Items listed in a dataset

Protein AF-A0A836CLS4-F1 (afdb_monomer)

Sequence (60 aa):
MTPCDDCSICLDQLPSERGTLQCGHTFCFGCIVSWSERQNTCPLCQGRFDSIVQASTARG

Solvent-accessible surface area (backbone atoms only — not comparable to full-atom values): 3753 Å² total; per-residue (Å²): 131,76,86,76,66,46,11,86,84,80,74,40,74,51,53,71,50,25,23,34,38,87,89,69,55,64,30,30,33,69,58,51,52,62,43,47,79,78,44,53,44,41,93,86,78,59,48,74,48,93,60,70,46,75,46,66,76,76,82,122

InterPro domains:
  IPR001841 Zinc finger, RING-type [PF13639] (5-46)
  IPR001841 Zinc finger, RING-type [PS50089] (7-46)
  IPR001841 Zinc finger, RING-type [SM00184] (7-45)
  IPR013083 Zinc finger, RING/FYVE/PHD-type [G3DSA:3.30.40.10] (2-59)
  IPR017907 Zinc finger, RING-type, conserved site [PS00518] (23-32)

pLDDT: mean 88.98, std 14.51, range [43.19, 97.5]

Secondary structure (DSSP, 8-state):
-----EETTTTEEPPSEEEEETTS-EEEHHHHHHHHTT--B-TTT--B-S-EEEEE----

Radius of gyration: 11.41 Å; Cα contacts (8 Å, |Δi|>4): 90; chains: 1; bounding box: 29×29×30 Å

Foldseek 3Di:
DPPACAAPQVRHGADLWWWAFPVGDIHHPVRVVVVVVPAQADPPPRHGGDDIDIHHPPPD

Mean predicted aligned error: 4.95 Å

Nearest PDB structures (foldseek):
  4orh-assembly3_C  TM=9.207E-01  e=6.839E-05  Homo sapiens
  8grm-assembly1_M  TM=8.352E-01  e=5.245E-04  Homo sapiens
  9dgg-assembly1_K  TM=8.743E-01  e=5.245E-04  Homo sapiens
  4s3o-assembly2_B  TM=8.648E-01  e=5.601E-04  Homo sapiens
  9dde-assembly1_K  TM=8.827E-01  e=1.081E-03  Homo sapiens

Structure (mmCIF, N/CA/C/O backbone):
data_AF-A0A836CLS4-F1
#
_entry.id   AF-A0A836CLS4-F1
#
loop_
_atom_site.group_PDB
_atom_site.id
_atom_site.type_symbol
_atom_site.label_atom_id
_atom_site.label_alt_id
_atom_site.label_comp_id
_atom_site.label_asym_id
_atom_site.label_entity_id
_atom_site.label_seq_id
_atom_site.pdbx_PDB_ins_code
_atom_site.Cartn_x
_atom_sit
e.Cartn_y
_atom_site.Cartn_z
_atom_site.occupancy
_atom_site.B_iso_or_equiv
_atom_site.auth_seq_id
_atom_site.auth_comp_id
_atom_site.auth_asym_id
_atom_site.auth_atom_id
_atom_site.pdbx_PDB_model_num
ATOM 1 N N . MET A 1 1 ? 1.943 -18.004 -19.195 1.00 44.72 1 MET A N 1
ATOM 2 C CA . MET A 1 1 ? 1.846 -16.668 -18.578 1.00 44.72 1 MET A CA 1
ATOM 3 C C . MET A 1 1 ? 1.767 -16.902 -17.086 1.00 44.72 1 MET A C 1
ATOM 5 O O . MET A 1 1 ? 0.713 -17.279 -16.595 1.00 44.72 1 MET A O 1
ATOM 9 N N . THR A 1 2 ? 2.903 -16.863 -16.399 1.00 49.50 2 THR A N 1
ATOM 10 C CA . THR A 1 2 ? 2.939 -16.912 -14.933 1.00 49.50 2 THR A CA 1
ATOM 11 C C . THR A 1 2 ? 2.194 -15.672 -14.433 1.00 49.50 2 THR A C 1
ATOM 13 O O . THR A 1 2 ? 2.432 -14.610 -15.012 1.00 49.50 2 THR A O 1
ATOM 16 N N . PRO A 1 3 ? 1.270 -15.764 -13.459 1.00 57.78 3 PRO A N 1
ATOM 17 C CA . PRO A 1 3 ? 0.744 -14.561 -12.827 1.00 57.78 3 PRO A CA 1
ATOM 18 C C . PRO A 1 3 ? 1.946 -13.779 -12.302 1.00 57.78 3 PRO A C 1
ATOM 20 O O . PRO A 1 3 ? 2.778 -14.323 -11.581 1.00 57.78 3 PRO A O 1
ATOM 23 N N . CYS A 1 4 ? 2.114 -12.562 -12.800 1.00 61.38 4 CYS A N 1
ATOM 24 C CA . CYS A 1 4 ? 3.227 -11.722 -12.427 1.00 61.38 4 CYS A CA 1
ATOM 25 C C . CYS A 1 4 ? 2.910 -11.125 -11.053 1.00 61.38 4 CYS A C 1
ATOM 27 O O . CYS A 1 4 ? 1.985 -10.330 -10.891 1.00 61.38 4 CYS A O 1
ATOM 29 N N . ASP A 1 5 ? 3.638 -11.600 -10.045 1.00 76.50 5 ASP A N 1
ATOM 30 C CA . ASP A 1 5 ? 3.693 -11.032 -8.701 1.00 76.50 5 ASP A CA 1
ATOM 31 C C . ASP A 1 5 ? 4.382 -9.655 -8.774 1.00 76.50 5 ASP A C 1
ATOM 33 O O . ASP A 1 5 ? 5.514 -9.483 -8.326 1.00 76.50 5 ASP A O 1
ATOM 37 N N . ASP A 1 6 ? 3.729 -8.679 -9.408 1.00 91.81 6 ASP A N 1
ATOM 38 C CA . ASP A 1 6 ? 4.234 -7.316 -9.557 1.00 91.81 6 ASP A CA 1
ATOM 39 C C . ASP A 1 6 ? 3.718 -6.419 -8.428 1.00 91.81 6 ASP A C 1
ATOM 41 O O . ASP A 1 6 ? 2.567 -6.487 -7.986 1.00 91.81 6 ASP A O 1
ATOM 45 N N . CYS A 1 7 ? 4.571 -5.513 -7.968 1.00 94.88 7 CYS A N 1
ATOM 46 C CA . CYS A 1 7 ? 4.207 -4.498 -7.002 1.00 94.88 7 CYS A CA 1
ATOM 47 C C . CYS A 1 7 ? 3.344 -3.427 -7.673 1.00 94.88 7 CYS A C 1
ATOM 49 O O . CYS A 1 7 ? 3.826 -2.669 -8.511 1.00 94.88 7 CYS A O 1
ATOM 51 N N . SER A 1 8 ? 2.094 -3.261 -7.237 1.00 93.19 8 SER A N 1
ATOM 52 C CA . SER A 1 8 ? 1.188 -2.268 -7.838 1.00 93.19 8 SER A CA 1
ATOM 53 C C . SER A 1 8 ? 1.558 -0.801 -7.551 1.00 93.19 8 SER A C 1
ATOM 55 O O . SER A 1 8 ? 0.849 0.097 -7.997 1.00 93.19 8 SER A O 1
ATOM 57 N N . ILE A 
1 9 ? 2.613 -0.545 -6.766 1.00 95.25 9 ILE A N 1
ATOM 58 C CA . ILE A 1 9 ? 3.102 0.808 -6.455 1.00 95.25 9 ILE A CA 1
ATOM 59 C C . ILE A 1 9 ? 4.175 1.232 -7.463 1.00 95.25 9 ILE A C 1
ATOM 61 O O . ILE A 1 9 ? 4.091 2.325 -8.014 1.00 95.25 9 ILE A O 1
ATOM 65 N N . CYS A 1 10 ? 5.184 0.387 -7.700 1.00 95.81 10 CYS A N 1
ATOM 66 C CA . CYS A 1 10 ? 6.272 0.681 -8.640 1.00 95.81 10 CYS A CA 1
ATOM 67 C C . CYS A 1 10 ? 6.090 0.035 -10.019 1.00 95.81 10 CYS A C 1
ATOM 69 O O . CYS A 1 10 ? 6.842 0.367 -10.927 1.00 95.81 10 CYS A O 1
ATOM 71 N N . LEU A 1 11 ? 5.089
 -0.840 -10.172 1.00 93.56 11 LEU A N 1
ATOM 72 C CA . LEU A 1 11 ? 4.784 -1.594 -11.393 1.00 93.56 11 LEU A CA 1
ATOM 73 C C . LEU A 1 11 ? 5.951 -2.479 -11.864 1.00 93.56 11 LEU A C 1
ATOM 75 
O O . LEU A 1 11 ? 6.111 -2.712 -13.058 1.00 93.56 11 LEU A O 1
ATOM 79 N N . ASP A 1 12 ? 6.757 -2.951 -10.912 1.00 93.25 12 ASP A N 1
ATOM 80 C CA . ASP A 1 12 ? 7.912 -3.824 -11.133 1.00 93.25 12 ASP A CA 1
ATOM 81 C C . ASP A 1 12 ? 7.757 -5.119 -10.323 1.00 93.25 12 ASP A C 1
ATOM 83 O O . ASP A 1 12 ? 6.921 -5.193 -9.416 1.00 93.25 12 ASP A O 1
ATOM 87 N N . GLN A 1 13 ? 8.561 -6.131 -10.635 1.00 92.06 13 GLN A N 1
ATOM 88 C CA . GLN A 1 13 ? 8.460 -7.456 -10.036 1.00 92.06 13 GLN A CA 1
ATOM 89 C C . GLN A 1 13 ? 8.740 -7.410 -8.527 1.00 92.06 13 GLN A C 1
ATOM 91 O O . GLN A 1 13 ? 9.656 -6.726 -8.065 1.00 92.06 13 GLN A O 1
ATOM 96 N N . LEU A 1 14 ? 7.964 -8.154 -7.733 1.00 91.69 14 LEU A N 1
--
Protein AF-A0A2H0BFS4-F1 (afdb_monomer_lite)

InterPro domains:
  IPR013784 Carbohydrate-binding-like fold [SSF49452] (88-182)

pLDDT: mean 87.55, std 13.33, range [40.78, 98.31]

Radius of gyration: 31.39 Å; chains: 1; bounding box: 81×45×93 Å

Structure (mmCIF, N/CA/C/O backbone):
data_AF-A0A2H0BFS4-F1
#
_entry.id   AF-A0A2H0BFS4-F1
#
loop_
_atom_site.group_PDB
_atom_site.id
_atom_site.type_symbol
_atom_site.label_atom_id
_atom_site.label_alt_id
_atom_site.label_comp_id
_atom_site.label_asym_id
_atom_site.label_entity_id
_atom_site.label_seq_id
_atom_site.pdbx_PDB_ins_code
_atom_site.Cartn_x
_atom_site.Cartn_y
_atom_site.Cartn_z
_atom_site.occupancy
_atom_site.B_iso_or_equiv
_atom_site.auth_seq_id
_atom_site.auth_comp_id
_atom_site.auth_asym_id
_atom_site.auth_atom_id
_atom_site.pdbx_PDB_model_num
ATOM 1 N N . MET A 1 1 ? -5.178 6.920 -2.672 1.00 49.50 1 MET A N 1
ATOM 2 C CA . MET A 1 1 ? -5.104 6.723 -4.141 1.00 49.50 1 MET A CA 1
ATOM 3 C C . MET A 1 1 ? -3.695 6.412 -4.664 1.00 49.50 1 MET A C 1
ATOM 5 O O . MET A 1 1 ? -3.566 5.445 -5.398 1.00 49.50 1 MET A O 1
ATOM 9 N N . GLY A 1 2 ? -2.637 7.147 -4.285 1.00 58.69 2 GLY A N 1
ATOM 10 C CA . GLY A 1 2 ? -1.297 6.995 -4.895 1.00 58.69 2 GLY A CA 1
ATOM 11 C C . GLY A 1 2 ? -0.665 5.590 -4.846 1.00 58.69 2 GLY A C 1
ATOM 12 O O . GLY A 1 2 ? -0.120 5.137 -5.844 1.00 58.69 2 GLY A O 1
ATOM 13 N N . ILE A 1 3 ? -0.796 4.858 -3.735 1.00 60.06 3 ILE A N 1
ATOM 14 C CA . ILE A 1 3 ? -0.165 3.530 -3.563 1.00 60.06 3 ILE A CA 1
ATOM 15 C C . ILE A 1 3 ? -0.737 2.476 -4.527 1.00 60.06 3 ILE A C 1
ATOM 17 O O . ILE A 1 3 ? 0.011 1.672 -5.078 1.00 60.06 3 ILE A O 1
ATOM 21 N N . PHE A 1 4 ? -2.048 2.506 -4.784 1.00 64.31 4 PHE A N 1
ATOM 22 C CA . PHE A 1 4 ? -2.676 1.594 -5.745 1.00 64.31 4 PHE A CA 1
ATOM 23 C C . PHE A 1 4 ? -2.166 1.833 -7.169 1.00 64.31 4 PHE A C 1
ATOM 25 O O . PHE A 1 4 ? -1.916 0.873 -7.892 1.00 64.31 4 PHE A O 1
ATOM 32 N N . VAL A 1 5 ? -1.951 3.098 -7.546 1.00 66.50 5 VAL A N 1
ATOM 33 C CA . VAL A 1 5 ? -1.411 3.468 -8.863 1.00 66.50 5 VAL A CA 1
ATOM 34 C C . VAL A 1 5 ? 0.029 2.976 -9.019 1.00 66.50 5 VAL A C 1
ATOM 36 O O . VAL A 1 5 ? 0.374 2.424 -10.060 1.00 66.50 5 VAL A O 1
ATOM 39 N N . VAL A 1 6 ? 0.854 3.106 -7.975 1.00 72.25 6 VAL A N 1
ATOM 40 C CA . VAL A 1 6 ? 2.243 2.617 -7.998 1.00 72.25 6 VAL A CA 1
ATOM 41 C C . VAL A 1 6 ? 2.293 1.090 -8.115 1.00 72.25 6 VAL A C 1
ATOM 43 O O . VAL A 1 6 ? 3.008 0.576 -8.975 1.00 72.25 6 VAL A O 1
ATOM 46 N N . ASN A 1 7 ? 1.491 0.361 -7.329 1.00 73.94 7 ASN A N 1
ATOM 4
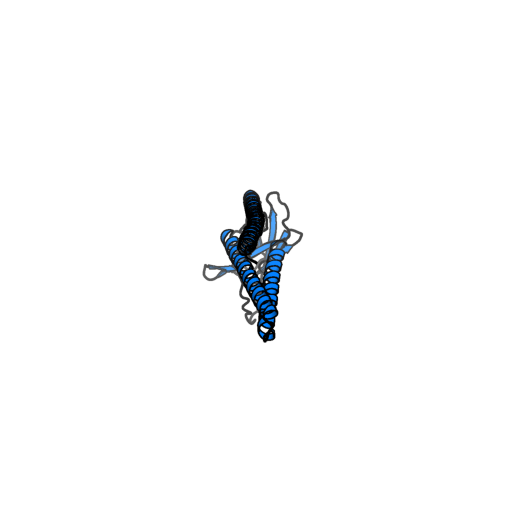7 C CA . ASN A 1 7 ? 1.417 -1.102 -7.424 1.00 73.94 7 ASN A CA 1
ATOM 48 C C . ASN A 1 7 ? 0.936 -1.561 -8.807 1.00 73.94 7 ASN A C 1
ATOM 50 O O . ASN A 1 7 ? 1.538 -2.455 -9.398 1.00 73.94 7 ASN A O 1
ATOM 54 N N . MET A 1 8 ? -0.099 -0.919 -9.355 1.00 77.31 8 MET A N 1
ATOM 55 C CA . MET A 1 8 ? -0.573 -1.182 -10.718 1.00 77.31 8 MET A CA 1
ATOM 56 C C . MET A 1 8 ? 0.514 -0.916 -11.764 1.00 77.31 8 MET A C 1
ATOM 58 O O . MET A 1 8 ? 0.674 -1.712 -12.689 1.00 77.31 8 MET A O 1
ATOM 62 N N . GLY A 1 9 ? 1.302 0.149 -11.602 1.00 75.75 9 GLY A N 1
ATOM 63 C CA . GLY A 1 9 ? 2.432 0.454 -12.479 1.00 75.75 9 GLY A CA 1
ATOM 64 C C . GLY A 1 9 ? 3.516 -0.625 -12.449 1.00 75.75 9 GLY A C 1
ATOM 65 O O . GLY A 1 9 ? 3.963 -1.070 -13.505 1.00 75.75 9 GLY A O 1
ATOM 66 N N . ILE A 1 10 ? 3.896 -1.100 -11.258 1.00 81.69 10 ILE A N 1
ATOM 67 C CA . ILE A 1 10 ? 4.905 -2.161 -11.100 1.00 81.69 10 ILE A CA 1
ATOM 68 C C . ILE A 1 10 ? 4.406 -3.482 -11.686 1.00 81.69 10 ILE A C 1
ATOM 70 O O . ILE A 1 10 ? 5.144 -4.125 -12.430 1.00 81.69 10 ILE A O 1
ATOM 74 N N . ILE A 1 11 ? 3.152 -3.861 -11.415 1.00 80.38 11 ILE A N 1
--
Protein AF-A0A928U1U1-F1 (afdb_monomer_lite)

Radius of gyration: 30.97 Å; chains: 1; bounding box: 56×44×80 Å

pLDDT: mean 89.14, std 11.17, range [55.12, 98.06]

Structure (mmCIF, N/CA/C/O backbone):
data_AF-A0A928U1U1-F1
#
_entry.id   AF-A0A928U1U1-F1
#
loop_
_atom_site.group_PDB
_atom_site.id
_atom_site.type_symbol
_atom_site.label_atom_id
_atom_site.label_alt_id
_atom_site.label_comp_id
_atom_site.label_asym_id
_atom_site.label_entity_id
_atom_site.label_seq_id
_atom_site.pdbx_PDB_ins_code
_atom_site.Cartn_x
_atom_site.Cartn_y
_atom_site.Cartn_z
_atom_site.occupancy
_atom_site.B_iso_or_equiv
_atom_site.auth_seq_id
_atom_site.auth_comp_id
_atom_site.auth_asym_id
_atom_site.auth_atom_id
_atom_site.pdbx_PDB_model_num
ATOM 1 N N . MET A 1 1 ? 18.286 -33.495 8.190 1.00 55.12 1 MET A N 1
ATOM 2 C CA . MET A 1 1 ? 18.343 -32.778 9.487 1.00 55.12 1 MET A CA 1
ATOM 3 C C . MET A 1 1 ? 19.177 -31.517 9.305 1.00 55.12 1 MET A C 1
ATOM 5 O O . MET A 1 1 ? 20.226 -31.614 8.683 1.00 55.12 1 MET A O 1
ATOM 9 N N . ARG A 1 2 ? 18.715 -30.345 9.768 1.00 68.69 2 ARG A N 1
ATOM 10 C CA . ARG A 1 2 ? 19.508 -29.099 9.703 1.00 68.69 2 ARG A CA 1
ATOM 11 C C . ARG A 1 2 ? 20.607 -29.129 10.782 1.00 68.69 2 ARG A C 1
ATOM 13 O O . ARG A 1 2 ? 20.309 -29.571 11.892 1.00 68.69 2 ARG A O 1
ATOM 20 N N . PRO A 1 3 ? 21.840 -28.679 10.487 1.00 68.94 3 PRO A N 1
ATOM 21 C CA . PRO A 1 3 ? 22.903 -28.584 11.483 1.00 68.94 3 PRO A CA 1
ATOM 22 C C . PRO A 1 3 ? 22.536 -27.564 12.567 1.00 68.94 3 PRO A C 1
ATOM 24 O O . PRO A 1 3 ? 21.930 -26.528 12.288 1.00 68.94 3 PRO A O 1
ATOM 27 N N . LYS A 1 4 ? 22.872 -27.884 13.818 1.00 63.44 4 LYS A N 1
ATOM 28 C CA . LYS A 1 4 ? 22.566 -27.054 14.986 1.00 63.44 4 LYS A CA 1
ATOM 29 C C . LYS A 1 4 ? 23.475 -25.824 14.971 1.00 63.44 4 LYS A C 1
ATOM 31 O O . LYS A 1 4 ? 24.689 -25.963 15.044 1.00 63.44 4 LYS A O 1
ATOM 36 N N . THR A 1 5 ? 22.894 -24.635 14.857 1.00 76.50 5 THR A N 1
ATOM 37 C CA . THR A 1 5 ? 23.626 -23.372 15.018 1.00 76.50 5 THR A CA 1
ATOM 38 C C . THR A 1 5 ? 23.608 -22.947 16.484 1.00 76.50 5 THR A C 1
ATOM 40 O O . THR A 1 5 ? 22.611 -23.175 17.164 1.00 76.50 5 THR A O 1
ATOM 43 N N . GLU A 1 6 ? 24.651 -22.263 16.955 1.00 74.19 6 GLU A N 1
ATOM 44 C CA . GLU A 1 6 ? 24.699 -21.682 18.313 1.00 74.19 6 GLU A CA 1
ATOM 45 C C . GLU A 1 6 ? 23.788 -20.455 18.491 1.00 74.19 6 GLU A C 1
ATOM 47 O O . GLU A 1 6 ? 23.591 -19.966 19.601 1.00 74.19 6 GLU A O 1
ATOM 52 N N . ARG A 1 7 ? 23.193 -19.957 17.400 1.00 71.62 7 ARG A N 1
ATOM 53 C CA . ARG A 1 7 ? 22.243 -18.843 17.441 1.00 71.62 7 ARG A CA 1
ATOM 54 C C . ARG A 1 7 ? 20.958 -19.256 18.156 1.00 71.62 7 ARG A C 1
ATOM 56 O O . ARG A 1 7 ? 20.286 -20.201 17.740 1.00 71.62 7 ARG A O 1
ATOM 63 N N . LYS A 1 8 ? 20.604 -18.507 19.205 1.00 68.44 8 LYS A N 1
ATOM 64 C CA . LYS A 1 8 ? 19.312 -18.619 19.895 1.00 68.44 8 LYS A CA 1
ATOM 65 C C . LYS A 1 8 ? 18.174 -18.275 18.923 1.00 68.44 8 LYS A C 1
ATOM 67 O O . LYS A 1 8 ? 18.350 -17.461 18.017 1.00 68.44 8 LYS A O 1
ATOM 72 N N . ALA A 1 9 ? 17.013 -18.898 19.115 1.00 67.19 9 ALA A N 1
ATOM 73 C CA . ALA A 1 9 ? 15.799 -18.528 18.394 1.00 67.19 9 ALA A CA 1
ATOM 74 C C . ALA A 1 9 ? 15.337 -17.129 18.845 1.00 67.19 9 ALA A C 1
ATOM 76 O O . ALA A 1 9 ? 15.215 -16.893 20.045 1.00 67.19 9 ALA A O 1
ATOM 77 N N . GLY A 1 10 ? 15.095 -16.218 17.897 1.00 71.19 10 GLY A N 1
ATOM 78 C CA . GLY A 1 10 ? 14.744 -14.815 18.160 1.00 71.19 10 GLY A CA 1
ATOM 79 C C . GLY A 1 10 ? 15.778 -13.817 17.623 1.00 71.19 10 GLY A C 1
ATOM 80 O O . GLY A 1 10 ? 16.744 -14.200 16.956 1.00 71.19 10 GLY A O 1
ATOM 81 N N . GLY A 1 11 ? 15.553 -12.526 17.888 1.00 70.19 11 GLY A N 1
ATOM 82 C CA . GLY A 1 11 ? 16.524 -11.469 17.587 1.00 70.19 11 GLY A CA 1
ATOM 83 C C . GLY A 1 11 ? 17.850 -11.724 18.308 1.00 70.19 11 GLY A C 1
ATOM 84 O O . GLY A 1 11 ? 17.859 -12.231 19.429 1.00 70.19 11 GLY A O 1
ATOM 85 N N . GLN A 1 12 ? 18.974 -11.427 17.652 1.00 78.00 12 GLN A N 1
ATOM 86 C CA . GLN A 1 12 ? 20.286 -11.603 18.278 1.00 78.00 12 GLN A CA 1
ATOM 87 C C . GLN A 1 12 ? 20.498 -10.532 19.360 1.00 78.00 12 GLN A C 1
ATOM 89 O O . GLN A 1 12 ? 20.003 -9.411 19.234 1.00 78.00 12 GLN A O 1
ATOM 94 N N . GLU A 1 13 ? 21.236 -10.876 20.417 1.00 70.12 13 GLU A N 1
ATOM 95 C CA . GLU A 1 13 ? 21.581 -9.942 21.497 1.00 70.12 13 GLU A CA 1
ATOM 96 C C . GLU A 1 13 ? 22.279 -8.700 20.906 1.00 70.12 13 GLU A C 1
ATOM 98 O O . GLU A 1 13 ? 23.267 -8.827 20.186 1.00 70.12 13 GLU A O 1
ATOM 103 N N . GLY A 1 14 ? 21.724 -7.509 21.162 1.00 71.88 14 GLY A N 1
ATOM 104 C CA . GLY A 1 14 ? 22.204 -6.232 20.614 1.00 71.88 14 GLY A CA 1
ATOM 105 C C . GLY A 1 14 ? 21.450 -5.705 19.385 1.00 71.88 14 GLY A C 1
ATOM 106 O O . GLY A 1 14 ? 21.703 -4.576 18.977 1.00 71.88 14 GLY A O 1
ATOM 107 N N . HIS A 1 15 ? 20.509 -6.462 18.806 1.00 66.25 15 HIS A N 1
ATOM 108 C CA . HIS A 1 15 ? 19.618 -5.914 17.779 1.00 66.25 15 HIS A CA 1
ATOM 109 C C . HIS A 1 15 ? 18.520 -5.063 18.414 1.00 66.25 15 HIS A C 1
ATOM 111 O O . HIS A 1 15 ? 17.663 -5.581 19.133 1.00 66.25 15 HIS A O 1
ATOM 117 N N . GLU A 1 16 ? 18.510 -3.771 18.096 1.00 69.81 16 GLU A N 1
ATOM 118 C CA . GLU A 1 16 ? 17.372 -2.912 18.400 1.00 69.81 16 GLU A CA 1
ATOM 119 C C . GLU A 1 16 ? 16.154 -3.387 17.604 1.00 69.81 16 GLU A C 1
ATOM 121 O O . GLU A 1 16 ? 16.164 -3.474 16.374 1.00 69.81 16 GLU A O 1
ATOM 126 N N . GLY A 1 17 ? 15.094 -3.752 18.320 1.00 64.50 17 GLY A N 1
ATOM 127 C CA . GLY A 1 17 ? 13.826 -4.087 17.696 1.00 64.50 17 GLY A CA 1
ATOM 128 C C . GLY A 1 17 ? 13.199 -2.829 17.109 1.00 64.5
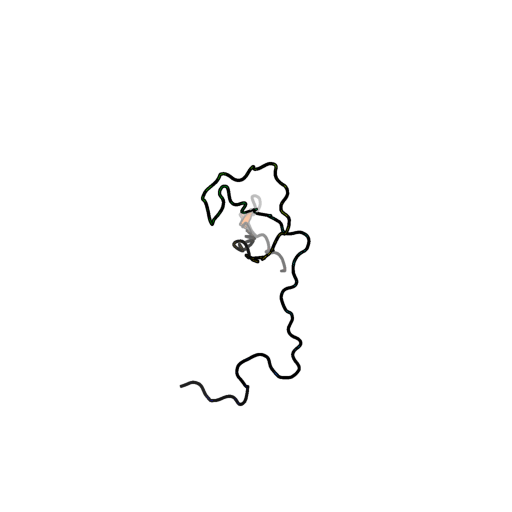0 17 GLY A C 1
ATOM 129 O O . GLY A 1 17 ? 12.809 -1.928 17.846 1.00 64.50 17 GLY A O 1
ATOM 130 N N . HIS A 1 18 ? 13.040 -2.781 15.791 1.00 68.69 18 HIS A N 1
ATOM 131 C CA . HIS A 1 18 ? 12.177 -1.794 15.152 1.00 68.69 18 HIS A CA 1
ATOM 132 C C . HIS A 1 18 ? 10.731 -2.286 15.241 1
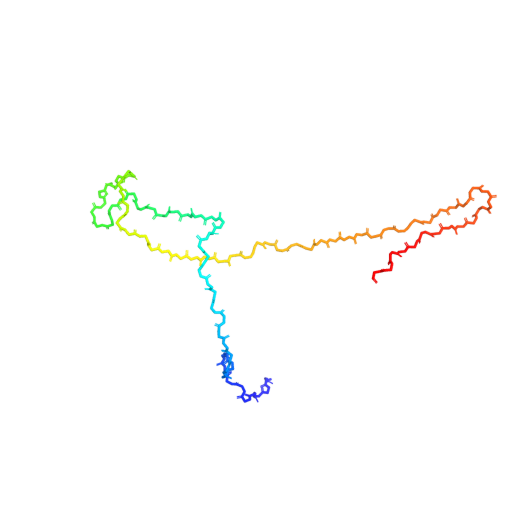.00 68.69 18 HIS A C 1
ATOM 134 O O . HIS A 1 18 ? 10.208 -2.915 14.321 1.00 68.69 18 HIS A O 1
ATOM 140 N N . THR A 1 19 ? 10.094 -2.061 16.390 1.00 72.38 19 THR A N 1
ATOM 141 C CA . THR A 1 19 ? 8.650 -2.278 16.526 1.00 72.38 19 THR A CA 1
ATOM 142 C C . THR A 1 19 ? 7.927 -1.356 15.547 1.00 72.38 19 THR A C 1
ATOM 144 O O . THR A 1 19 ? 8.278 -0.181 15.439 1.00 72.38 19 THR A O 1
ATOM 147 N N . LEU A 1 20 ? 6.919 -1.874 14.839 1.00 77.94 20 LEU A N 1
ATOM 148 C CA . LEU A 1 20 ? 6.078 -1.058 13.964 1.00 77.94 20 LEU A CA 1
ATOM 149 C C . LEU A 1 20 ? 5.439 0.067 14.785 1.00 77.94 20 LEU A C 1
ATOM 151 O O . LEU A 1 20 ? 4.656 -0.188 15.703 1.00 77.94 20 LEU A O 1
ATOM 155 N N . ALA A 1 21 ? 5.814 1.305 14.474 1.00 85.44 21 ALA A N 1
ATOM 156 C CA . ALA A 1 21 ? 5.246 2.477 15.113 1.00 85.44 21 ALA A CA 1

Task to complete
Your reply is to repeat, unchanged, the lines above running from the one with "Protein AF-A0A836CLS4-F1 (afdb_monomer)" up to and including the one with "Solvent-accessible surface area".

Answer to the exercise
Protein AF-A0A836CLS4-F1 (afdb_monomer)

Sequence (60 aa):
MTPCDDCSICLDQLPSERGTLQCGHTFCFGCIVSWSERQNTCPLCQGRFDSIVQASTARG

Solvent-accessible surface area (backbone atoms only — not comparable to full-atom values): 3753 Å² total; per-residue (Å²): 131,76,86,76,66,46,11,86,84,80,74,40,74,51,53,71,50,25,23,34,38,87,89,69,55,64,30,30,33,69,58,51,52,62,43,47,79,78,44,53,44,41,93,86,78,59,48,74,48,93,60,70,46,75,46,66,76,76,82,122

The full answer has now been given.